While Heemong Kim’s requirement centered on the start of any project, Nancy Bockbrader’s signature element came at the finish: every project, no matter how big or small, had to include a paper explaining the ‘why’ behind the design decisions made in the course of the assignment. It could be as short as a paragraph or two, but if you couldn’t explain in clear language the reasoning for your typeface selection, color palette or any other visual language, you just weren’t done.
I’m not sure, but I may have been one of the only students who actually liked that part.
This forced clarity. It meant that even if you made up the explanation to fit the project, you still had to sell it. You had to be comfortable with the vocabulary of design, and how to use it convincingly and with rigor.

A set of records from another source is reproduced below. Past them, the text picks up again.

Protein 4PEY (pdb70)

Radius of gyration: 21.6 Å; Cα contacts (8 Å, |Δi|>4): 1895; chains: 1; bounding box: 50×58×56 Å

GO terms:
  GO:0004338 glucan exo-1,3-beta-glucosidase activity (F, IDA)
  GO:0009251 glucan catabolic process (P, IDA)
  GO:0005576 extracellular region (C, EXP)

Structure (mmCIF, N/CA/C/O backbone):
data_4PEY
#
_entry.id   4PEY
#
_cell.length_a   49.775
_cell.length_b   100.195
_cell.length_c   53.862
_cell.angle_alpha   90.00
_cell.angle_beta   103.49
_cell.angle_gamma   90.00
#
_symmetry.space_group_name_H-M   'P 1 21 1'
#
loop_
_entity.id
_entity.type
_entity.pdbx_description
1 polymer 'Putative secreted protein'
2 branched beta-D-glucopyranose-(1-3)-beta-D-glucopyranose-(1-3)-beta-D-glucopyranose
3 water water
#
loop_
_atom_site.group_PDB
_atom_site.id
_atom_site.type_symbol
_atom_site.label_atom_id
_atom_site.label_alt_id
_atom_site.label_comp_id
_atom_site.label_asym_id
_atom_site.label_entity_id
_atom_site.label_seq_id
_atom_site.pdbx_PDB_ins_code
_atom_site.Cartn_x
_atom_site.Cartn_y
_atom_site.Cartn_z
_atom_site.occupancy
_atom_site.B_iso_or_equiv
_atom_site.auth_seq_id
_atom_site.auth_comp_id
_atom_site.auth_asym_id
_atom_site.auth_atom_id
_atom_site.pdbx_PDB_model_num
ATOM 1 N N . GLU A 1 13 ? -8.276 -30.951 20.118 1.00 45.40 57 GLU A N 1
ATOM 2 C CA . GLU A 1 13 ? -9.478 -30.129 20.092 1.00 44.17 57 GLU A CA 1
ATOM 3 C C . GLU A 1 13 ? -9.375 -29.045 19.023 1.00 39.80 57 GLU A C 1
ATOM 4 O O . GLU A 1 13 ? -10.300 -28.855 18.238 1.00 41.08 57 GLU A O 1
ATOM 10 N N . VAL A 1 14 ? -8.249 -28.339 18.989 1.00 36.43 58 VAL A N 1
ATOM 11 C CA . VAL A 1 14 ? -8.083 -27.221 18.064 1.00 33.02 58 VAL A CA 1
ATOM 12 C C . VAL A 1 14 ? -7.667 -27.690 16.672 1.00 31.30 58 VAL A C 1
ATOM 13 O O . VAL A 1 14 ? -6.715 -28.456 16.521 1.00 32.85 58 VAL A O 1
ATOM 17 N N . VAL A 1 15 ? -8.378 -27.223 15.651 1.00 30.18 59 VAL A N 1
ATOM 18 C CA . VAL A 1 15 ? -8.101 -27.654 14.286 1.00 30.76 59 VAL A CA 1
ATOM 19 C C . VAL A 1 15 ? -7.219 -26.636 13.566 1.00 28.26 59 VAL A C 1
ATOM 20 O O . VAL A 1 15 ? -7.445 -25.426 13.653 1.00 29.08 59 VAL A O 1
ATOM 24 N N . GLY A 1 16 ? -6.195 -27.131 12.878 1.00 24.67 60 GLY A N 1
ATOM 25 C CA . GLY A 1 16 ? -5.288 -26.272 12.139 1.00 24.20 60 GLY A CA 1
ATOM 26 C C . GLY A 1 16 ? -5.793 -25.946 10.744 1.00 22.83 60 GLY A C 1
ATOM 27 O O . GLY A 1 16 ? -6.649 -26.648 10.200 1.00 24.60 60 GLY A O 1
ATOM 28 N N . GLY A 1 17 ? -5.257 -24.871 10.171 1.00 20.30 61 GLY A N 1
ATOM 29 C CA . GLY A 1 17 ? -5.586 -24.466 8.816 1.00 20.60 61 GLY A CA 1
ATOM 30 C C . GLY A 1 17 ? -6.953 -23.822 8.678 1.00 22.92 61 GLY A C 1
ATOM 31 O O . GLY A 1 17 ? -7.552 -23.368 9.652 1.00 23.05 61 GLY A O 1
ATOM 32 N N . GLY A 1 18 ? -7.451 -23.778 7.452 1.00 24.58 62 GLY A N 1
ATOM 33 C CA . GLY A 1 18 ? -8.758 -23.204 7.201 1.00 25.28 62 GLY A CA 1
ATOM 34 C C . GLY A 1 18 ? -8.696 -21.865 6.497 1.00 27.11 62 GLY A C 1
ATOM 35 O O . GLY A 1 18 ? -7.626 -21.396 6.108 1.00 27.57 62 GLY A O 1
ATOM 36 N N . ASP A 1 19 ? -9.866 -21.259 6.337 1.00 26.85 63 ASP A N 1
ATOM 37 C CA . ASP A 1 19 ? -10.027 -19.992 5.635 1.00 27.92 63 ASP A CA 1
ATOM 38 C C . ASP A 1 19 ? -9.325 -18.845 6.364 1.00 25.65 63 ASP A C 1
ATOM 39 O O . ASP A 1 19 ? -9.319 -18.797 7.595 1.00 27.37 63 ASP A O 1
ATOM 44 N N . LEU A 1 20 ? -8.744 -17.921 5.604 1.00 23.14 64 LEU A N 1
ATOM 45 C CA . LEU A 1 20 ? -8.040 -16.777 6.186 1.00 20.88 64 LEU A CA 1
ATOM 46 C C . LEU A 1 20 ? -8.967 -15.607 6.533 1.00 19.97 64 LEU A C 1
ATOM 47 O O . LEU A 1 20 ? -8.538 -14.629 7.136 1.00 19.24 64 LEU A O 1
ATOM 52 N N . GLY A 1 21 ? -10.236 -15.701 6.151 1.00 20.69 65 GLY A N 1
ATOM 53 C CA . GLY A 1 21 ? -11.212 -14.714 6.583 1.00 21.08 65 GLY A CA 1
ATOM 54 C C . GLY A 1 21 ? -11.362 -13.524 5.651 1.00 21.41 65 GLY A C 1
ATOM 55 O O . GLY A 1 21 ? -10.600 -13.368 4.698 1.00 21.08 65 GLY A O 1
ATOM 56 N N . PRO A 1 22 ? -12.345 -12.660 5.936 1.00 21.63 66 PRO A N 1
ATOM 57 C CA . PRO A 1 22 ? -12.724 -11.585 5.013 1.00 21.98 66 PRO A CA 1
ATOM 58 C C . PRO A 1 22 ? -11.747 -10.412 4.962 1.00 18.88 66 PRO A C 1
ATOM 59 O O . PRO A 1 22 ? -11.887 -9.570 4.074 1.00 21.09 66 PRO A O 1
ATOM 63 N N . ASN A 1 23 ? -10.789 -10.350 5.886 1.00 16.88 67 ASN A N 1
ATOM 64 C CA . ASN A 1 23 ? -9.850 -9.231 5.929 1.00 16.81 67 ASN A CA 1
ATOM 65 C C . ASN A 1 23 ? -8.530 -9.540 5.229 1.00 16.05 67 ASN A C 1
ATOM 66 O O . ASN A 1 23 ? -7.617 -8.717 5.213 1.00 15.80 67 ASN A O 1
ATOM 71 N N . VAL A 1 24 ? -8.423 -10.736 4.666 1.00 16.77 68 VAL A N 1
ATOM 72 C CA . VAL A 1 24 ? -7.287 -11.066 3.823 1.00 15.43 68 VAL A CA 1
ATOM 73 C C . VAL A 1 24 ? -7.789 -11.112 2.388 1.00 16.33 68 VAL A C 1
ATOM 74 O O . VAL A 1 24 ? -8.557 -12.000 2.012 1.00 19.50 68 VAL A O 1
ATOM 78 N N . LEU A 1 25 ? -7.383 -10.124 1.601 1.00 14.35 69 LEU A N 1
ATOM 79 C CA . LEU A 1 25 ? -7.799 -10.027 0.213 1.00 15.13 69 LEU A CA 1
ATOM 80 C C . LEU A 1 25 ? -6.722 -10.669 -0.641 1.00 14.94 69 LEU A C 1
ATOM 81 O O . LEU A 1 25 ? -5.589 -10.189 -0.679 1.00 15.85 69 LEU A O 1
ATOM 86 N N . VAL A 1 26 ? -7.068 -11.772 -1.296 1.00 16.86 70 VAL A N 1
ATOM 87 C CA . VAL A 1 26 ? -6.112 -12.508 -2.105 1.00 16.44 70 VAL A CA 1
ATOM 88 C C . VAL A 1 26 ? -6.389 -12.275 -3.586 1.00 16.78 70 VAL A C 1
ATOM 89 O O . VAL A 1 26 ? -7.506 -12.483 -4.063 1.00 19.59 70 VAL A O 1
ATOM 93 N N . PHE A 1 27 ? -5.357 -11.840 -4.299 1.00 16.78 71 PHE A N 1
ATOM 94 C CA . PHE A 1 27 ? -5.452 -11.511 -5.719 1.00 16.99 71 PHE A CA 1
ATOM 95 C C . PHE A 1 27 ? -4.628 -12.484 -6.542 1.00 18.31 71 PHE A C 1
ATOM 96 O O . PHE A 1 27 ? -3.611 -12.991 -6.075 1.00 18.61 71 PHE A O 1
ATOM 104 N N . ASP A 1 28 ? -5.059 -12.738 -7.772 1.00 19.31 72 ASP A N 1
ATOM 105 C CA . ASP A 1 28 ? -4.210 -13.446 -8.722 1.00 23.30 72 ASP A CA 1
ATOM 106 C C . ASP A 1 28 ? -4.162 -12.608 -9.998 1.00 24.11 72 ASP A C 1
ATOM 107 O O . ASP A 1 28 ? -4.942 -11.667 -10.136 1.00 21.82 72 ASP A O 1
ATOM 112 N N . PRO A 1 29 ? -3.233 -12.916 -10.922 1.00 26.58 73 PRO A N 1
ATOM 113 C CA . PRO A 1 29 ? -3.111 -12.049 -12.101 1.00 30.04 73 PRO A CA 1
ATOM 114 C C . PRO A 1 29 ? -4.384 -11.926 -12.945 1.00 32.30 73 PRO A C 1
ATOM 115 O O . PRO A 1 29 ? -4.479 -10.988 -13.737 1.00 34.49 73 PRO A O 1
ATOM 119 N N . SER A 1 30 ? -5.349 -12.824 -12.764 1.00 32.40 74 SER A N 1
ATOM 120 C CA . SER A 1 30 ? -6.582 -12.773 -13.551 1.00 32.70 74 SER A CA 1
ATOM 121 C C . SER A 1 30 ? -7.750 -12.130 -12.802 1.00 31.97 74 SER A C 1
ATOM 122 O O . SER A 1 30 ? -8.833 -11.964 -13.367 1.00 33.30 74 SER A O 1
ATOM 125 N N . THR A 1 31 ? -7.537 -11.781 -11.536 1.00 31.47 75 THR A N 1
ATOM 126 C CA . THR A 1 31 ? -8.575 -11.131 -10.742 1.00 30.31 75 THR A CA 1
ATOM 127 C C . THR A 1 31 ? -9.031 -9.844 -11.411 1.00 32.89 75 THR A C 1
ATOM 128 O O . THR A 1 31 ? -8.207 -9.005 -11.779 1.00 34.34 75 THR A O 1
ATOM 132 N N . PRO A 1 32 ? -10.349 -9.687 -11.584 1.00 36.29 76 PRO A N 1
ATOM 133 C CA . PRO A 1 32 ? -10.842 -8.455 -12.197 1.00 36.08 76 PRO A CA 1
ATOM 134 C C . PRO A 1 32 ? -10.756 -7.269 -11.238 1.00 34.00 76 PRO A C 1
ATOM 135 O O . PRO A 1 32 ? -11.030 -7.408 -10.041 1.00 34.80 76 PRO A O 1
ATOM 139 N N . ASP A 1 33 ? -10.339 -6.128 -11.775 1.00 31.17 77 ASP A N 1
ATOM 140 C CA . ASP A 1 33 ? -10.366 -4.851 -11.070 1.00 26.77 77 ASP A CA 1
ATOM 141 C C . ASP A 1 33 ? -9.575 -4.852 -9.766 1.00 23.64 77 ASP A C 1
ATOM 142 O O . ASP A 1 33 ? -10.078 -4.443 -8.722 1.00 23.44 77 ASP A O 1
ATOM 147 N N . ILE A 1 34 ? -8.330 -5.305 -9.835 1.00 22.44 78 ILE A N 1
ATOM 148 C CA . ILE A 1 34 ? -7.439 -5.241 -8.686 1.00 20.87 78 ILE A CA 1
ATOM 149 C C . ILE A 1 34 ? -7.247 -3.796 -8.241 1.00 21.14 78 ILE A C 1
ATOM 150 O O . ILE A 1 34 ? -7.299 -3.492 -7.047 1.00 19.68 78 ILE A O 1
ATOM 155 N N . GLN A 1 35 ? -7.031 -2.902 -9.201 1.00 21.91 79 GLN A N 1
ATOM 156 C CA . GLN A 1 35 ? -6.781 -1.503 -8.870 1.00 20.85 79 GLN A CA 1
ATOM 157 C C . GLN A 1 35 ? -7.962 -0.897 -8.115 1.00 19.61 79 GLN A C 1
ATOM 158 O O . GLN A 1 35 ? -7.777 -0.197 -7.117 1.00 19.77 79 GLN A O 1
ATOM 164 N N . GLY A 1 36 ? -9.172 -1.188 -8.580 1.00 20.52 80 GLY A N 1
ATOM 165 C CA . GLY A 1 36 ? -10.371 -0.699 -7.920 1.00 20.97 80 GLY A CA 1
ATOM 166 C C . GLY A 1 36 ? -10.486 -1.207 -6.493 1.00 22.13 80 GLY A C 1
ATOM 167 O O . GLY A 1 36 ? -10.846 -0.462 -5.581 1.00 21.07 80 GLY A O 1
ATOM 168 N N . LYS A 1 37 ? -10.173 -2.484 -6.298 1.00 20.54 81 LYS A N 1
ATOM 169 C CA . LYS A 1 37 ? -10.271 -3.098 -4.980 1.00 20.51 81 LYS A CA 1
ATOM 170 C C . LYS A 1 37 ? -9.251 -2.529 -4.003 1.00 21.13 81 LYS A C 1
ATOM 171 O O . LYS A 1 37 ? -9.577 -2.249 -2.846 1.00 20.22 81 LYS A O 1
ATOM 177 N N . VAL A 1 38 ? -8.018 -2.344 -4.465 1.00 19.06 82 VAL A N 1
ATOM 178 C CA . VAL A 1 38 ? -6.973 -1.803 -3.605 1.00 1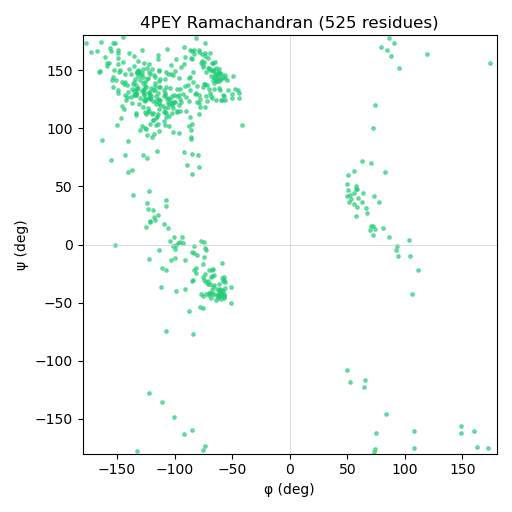7.09 82 VAL A CA 1
ATOM 179 C C . VAL A 1 38 ? -7.227 -0.315 -3.312 1.00 16.64 82 VAL A C 1
ATOM 180 O O . VAL A 1 38 ? -6.955 0.164 -2.212 1.00 17.75 82 VAL A O 1
ATOM 184 N N . ASP A 1 39 ? -7.788 0.403 -4.282 1.00 17.99 83 ASP A N 1
ATOM 185 C CA . ASP A 1 39 ? -8.160 1.802 -4.071 1.00 18.57 83 ASP A CA 1
ATOM 186 C C . ASP A 1 39 ? -9.292 1.932 -3.051 1.00 18.67 83 ASP A C 1
ATOM 187 O O . ASP A 1 39 ? -9.323 2.883 -2.268 1.00 18.39 83 ASP A O 1
ATOM 192 N N . GLU A 1 40 ? -10.227 0.986 -3.065 1.00 19.03 84 GLU A N 1
ATOM 193 C CA . GLU A 1 40 ? -11.324 1.015 -2.104 1.00 20.19 84 GLU A CA 1
ATOM 194 C C . GLU A 1 40 ? -10.788 0.898 -0.677 1.00 19.32 84 GLU A C 1
ATOM 195 O O . GLU A 1 40 ? -11.213 1.632 0.220 1.00 19.60 84 GLU A O 1
ATOM 201 N N . VAL A 1 41 ? -9.851 -0.025 -0.476 1.00 16.50 85 VAL A N 1
ATOM 202 C CA . VAL A 1 41 ? -9.218 -0.190 0.827 1.00 16.29 85 VAL A CA 1
ATOM 203 C C . VAL A 1 41 ? -8.474 1.089 1.213 1.00 16.58 85 VAL A C 1
ATOM 204 O O . VAL A 1 41 ? -8.598 1.569 2.338 1.00 16.21 85 VAL A O 1
ATOM 208 N N . PHE A 1 42 ? -7.716 1.651 0.274 1.00 15.08 86 PHE A N 1
ATOM 209 C CA . PHE A 1 42 ? -6.959 2.867 0.566 1.00 16.33 86 PHE A CA 1
ATOM 210 C C . PHE A 1 42 ? -7.861 4.034 0.964 1.00 15.73 86 PHE A C 1
ATOM 211 O O . PHE A 1 42 ? -7.547 4.755 1.913 1.00 17.61 86 PHE A O 1
ATOM 219 N N . ARG A 1 43 ? -8.974 4.226 0.254 1.00 16.45 87 ARG A N 1
ATOM 220 C CA . ARG A 1 43 ? -9.883 5.329 0.583 1.00 17.74 87 ARG A CA 1
ATOM 221 C C . ARG A 1 43 ? -10.362 5.223 2.029 1.00 18.57 87 ARG A C 1
ATOM 222 O O . ARG A 1 43 ? -10.445 6.228 2.737 1.00 18.90 87 ARG A O 1
ATOM 230 N N . LYS A 1 44 ? -10.649 4.000 2.469 1.00 16.56 88 LYS A N 1
ATOM 231 C CA . LYS A 1 44 ? -11.091 3.773 3.840 1.00 17.45 88 LYS A CA 1
ATOM 232 C C . LYS A 1 44 ? -9.964 3.925 4.860 1.00 15.66 88 LYS A C 1
ATOM 233 O O . LYS A 1 44 ? -10.211 4.354 5.987 1.00 16.96 88 LYS A O 1
ATOM 239 N N . GLN A 1 45 ? -8.733 3.587 4.468 1.00 14.35 89 GLN A N 1
ATOM 240 C CA . GLN A 1 45 ? -7.626 3.501 5.428 1.00 14.40 89 GLN A CA 1
ATOM 241 C C . GLN A 1 45 ? -6.659 4.681 5.406 1.00 14.48 89 GLN A C 1
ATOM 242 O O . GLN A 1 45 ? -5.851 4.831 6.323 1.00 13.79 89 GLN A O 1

It probably helped that I went to school a few years later than most, but I was ready to think, and do so out loud. I found by focusing on the explanation, it made the work stronger. Because when you have to say it out loud (even metaphorically), a weak idea has no place to hide. It becomes very apparent, very quickly, that the reasoning for a typeface choice, or the cultural relevance of a color palette, or the subtle symbolism embedded in a logo might just have been more for your benefit than the imaginary client’s.
I’ve used this technique in classes I’ve taught, and even with design teams I’ve managed. Not for the client per se, but for our own internal review. This is even more important. When conducting an internal design review it’s critical the designer be able explain why this solution is the best one.
Without explanation all we can do is evaluate execution, not effectiveness
There’s an important byproduct of this process: if every designer has to explain their work clearly and convincingly on a regular basis, they’re far more likely to do so with clients. This is critical, because in all but the rarest of cases, our clients aren’t designers. They don’t know what we know, or speak the same language we speak. We must be our own translators, and educate the client along the way. If we can’t bring them along to the view we have created, why should they believe us when we say it’s the right one?
I’ve brought this practice into the teams I’ve run over the years, and make it part of the daily routine. When we talk about work, we talk about why it’s effective. When a designer works on a project, they present it to the client. If two designers are working, they each present their own. Not only does this provide opportunity to practice this kind of communication, it also gives them the credit they deserve for the work they have done. The solution comes from the team, so the team should have time in front of the client to shine.
Besides, as Mike Monteiro put it so well in Design is a Job: if you’re not the one selling it, you didn’t finish designing.